Ascending aortic images of CT were selected at 3 levels. The aorta at the level of the left or right main pulmonary artery was chosen as the median slice. The other 2 slices, which were superiorly and inferiorly adjacent to the median image, were also selected for evaluation. With the use of computerized planimetry, measurements were taken on the basis of the accompanying calibrated scales in the contrast-enhanced CT images. Major aortic diameter and minor aortic diameter, which were the longest and the shortest transverse of best-fit ellipses, the aortic wall thickness, and lumen diameter were measured in each of the slices (Figure 1). Maximum aortic diameter was defined as the largest diameter of all major and minor aortic diameters in all 3 slices. Wall thickness–to–lumen diameter ratio was calculated as the maximum wall thickness divided by the maximum aortic diameter.

Figure 1.
Figure 1.

Measurement methods of various aortic dimensions. Aortic diameter of the outer contour of the affected aorta is indicated in major-axis diameter (a) and minor-axis diameter (b). Aortic wall thickness from the intima to the adventitia is indicated by c; lumen diameter is indicated by d.

To determine interobserver variability for these measurements, 20 studies were randomly selected and analyzed by 2 independent observers. To determine intraobserver variability, 20 studies were also repeated by the same observer. Interobserver and intraobserver variabilities for these measurements were 1.2% and 1.0%, respectively.

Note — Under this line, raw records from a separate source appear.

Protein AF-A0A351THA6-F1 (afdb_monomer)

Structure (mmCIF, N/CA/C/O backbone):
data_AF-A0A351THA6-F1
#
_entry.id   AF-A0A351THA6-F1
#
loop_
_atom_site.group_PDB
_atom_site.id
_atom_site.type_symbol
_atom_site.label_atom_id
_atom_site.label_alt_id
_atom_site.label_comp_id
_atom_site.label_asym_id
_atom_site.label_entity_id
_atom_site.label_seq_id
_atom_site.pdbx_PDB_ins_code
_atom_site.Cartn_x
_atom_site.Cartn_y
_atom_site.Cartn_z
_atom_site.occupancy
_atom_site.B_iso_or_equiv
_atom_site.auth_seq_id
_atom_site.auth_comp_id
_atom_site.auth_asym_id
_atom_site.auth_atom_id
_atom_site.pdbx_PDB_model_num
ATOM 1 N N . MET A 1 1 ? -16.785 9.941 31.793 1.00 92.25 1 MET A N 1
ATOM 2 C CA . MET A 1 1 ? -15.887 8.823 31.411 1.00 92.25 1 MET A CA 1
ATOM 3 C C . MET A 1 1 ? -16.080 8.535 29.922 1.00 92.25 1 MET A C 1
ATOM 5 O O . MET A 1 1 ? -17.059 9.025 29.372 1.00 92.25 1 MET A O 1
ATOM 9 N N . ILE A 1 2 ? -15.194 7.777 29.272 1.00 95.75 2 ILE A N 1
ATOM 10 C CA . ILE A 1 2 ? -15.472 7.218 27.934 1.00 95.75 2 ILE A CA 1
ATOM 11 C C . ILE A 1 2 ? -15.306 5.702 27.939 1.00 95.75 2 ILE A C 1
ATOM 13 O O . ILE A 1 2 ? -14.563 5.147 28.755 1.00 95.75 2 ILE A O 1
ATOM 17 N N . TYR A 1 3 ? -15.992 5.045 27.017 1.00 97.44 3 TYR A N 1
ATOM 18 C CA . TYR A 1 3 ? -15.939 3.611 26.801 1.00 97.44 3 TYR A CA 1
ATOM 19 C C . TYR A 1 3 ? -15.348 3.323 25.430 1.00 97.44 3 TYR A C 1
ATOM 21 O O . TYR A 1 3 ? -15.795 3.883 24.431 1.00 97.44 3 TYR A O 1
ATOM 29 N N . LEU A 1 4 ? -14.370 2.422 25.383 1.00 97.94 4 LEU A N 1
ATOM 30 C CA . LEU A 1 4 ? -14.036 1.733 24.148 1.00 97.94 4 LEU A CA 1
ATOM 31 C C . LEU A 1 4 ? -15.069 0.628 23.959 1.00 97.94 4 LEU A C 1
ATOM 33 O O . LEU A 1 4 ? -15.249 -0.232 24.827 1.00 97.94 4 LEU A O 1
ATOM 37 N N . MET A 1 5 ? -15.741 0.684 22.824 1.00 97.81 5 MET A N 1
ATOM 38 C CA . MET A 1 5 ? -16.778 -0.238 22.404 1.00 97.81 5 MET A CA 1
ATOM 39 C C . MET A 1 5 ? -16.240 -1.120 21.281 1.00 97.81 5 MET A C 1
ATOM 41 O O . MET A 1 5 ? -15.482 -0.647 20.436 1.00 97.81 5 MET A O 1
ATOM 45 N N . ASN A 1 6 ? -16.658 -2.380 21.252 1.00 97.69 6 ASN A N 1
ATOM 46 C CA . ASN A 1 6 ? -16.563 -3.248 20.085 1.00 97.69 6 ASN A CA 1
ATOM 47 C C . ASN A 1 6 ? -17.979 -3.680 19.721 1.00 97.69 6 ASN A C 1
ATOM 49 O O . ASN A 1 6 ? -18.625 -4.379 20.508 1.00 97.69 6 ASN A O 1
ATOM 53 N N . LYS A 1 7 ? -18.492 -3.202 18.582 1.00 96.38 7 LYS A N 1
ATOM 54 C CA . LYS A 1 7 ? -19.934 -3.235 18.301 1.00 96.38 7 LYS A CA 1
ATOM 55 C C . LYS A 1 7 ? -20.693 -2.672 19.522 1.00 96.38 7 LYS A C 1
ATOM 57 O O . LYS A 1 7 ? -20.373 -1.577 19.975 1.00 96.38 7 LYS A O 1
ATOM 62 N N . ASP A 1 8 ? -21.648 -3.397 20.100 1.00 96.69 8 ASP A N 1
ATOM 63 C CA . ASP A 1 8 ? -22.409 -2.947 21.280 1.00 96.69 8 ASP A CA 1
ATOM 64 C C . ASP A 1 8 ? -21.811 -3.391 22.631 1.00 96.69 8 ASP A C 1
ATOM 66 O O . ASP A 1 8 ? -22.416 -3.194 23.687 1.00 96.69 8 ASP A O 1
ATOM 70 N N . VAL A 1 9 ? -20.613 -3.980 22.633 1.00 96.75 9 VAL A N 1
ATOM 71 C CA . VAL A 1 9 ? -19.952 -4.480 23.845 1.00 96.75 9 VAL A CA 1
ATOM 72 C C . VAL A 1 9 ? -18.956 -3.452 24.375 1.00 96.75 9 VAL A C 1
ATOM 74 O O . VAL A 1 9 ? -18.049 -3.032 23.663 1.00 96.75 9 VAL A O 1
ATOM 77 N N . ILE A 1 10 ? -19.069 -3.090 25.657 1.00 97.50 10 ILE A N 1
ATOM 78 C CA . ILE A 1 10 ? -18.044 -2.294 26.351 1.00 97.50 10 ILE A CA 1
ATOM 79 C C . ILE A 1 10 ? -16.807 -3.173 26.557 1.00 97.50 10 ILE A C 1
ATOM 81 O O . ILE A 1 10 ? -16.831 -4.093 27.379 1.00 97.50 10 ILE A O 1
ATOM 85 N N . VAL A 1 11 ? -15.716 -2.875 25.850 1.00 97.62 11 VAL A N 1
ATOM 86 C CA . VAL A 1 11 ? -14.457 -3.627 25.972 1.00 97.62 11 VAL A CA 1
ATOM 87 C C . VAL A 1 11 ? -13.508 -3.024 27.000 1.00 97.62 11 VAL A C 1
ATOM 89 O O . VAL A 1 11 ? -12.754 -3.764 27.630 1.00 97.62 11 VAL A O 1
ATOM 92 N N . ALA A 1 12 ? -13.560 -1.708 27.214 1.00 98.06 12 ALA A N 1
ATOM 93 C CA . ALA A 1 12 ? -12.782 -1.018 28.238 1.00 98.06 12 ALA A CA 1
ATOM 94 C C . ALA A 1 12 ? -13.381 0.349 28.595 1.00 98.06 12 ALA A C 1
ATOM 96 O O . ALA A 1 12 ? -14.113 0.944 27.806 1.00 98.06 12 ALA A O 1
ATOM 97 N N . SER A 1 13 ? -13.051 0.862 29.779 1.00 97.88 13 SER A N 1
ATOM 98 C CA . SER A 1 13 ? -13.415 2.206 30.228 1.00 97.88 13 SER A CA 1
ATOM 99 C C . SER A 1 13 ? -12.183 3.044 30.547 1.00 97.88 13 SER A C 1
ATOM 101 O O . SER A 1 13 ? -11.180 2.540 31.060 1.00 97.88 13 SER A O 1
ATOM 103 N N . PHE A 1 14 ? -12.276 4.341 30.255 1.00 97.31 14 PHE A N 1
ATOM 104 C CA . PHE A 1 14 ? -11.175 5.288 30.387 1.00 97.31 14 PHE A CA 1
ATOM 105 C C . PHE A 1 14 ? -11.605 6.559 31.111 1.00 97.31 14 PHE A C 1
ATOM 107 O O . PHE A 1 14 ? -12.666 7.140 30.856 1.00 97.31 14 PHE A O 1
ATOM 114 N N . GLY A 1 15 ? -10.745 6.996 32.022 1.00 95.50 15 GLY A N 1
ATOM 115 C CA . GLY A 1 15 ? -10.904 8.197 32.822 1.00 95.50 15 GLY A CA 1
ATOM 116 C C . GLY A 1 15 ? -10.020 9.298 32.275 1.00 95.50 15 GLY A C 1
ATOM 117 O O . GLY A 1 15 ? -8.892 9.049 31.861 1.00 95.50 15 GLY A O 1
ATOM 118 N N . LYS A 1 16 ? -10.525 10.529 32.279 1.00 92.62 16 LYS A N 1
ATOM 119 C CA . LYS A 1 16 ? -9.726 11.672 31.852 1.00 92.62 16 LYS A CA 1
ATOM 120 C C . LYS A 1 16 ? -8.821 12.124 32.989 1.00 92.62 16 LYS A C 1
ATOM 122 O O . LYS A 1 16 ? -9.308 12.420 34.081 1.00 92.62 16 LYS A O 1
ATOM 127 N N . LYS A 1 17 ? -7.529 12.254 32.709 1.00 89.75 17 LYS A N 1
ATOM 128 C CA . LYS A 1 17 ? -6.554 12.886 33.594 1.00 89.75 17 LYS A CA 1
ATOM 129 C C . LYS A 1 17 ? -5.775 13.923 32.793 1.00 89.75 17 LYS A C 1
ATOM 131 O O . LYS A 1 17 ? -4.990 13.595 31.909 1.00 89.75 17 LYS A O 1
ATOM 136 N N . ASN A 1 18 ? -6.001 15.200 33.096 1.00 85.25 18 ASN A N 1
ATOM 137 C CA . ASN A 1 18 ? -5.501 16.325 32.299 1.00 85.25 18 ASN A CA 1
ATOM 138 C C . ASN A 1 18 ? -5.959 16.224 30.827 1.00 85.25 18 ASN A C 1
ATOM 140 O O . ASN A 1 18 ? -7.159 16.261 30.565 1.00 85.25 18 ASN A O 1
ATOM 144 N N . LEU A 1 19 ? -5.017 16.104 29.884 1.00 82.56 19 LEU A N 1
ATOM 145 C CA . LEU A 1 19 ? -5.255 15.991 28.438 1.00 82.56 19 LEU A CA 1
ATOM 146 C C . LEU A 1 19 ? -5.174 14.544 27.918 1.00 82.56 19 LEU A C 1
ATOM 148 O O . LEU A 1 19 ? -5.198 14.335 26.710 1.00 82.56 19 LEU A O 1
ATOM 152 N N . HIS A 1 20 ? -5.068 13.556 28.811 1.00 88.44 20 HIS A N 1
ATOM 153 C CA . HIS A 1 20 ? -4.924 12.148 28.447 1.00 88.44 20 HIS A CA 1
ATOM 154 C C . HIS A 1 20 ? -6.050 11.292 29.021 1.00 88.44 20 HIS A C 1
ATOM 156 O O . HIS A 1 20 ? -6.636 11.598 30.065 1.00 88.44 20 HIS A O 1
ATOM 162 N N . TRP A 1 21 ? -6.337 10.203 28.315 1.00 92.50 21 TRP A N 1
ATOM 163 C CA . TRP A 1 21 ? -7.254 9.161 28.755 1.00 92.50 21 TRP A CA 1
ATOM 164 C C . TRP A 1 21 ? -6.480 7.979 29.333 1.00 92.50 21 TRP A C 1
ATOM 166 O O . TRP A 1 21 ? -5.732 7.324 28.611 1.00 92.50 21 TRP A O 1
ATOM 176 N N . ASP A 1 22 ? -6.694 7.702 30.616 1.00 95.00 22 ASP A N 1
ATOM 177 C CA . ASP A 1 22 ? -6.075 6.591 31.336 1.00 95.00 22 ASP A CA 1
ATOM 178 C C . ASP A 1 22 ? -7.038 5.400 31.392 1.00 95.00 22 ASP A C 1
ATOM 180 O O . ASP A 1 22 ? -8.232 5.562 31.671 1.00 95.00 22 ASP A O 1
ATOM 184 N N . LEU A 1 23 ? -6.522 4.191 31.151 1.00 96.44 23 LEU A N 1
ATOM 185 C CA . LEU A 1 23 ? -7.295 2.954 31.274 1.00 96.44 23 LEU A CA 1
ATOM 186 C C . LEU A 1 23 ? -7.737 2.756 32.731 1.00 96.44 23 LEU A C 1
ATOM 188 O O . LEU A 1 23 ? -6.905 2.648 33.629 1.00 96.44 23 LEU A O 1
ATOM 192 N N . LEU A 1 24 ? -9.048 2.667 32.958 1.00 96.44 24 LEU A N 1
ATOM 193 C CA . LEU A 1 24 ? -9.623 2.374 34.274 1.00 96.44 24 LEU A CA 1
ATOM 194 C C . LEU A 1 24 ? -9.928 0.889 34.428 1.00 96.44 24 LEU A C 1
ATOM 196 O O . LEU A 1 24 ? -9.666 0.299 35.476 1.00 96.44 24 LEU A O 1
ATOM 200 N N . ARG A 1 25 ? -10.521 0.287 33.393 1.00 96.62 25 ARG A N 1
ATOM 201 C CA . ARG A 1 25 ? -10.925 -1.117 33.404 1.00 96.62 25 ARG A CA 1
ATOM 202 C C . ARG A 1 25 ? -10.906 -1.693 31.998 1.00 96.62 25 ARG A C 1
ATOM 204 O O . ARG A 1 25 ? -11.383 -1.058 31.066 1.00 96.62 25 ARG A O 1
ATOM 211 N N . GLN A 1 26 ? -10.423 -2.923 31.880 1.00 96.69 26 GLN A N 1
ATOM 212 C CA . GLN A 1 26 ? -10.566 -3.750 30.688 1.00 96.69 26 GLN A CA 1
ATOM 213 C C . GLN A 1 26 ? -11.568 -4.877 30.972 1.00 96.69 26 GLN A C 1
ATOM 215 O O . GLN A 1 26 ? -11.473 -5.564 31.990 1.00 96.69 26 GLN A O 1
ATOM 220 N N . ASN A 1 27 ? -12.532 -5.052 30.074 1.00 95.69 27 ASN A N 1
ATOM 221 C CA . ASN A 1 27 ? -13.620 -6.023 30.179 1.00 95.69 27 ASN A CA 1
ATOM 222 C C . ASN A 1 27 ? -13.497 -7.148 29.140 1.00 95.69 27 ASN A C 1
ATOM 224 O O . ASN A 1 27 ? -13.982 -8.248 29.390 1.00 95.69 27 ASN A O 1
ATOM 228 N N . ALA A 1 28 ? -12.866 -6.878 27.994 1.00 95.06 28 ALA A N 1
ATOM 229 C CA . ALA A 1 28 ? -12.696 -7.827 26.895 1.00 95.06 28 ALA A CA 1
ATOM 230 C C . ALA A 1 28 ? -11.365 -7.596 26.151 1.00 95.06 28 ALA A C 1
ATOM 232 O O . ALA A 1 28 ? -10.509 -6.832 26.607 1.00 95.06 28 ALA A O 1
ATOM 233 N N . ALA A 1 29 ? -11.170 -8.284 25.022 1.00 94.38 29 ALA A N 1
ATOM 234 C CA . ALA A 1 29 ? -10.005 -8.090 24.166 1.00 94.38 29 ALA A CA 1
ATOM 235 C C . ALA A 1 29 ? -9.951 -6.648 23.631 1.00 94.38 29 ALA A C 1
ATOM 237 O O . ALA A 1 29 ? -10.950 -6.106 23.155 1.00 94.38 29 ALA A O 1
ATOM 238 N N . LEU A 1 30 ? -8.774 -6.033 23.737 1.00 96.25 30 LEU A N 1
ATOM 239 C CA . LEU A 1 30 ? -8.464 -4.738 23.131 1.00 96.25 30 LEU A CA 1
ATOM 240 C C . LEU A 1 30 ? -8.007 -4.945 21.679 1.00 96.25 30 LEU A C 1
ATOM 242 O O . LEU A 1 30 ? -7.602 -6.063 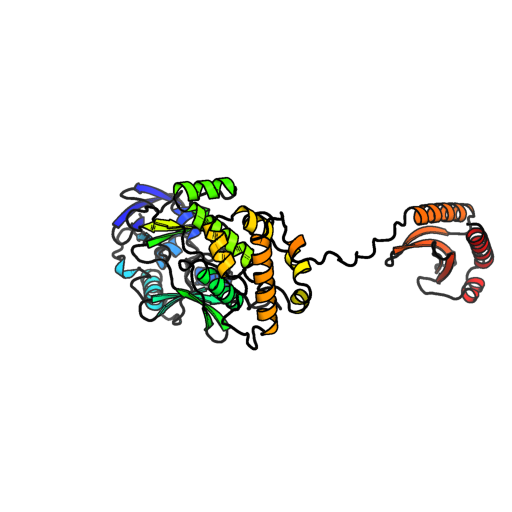21.348 1.00 96.25 30 LEU A O 1
ATOM 246 N N . PRO A 1 31 ? -8.028 -3.898 20.831 1.00 95.75 31 PRO A N 1
ATOM 247 C CA . PRO A 1 31 ? -7.497 -3.984 19.476 1.00 95.75 31 PRO A CA 1
ATOM 248 C C . PRO A 1 31 ? -6.092 -4.591 19.456 1.00 95.75 31 PRO A C 1
ATOM 250 O O . PRO A 1 31 ? -5.243 -4.218 20.269 1.00 95.75 31 PRO A O 1
ATOM 253 N N . LEU A 1 32 ? -5.850 -5.522 18.535 1.00 95.12 32 LEU A N 1
ATOM 254 C CA . LEU A 1 32 ? -4.592 -6.262 18.476 1.00 95.12 32 LEU A CA 1
ATOM 255 C C . LEU A 1 32 ? -3.365 -5.336 18.321 1.00 95.12 32 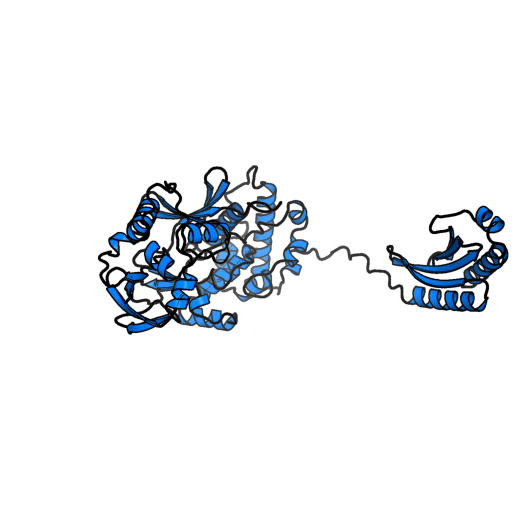LEU A C 1
ATOM 257 O O . LEU A 1 32 ? -3.371 -4.372 17.549 1.00 95.12 32 LEU A O 1
ATOM 261 N N . GLY A 1 33 ? -2.287 -5.671 19.037 1.00 91.00 33 GLY A N 1
ATOM 262 C CA . GLY A 1 33 ? -1.022 -4.932 19.059 1.00 91.00 33 GLY A CA 1
ATOM 263 C C . GLY A 1 33 ? -0.790 -4.179 20.368 1.00 91.00 33 GLY A C 1
ATOM 264 O O . GLY A 1 33 ? -1.460 -4.420 21.372 1.00 91.00 33 GLY A O 1
ATOM 265 N N . ASN A 1 34 ? 0.163 -3.245 20.357 1.00 86.38 34 ASN A N 1
ATOM 266 C CA . ASN A 1 34 ? 0.459 -2.393 21.514 1.00 86.38 34 ASN A CA 1
ATOM 267 C C . ASN A 1 34 ? -0.593 -1.282 21.639 1.00 86.38 34 ASN A C 1
ATOM 269 O O . ASN A 1 34 ? -0.337 -0.119 21.324 1.00 86.38 34 ASN A O 1
ATOM 273 N N . PHE A 1 35 ? -1.815 -1.653 22.025 1.00 92.50 35 PHE A N 1
ATOM 274 C CA . PHE A 1 35 ? -2.921 -0.715 22.151 1.00 92.50 35 PHE A CA 1
ATOM 275 C C . PHE A 1 35 ? -2.714 0.249 23.326 1.00 92.50 35 PHE A C 1
ATOM 277 O O . PHE A 1 35 ? -2.642 -0.149 24.486 1.00 92.50 35 PHE A O 1
ATOM 284 N N . GLU A 1 36 ? -2.703 1.537 23.004 1.00 92.88 36 GLU A N 1
ATOM 285 C CA . GLU A 1 36 ? -2.801 2.652 23.937 1.00 92.88 36 GLU A CA 1
ATOM 286 C C . GLU A 1 36 ? -3.824 3.627 23.344 1.00 92.88 36 GLU A C 1
ATOM 288 O O . GLU A 1 36 ? -3.768 3.923 22.147 1.00 92.88 36 GLU A O 1
ATOM 293 N N . LEU A 1 37 ? -4.807 4.063 24.137 1.00 94.44 37 LEU A N 1
ATOM 294 C CA . LEU A 1 37 ? -5.982 4.756 23.610 1.00 94.44 37 LEU A CA 1
ATOM 295 C C . LEU A 1 37 ? -5.626 6.088 22.945 1.00 94.44 37 LEU A C 1
ATOM 297 O O . LEU A 1 37 ? -6.144 6.379 21.871 1.00 94.44 37 LEU A O 1
ATOM 301 N N . ASN A 1 38 ? -4.761 6.900 23.550 1.00 92.50 38 ASN A N 1
ATOM 302 C CA . ASN A 1 38 ? -4.437 8.224 23.020 1.00 92.50 38 ASN A CA 1
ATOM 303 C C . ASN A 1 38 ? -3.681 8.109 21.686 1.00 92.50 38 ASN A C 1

On the basis of the clinical outcome, the patients were divided into 2 groups: the progression group and the regression group. We defined patients who showed increased maximum aortic wall thickness in the follow-up CT images (n=9) or died of rupture (n=1) as the progression group (n=10). The other 12 patients, who all showed decreased maximum wall thickness in the follow-up CT images, were defined as the regression group.

Statistical Analysis

All values are expressed as mean±SD. Univariate analysis was performed on all clinical and morphological variables, with the χ2 test used for categorical variables and the Student’s t test for continuous variables. Comparison of differences between admission and follow-up was done with Student’s paired t test. The Cox proportional hazards model was used to identify predominant predictors for progression of type A IMH throughout the follow-up period with the use of univariate and stepwise multivariate analyses (entry and removal thresholds, 0.05 and 0.1, respectively). In all tests, a value of P<0.05 was considered significant.

Results

Mean CT follow-up period was 37 days (range 7 to 113 days). There were no significant differences in CT follow-up period between the progression group and the regression group (27±19 vs 44±26 days, P=0.103).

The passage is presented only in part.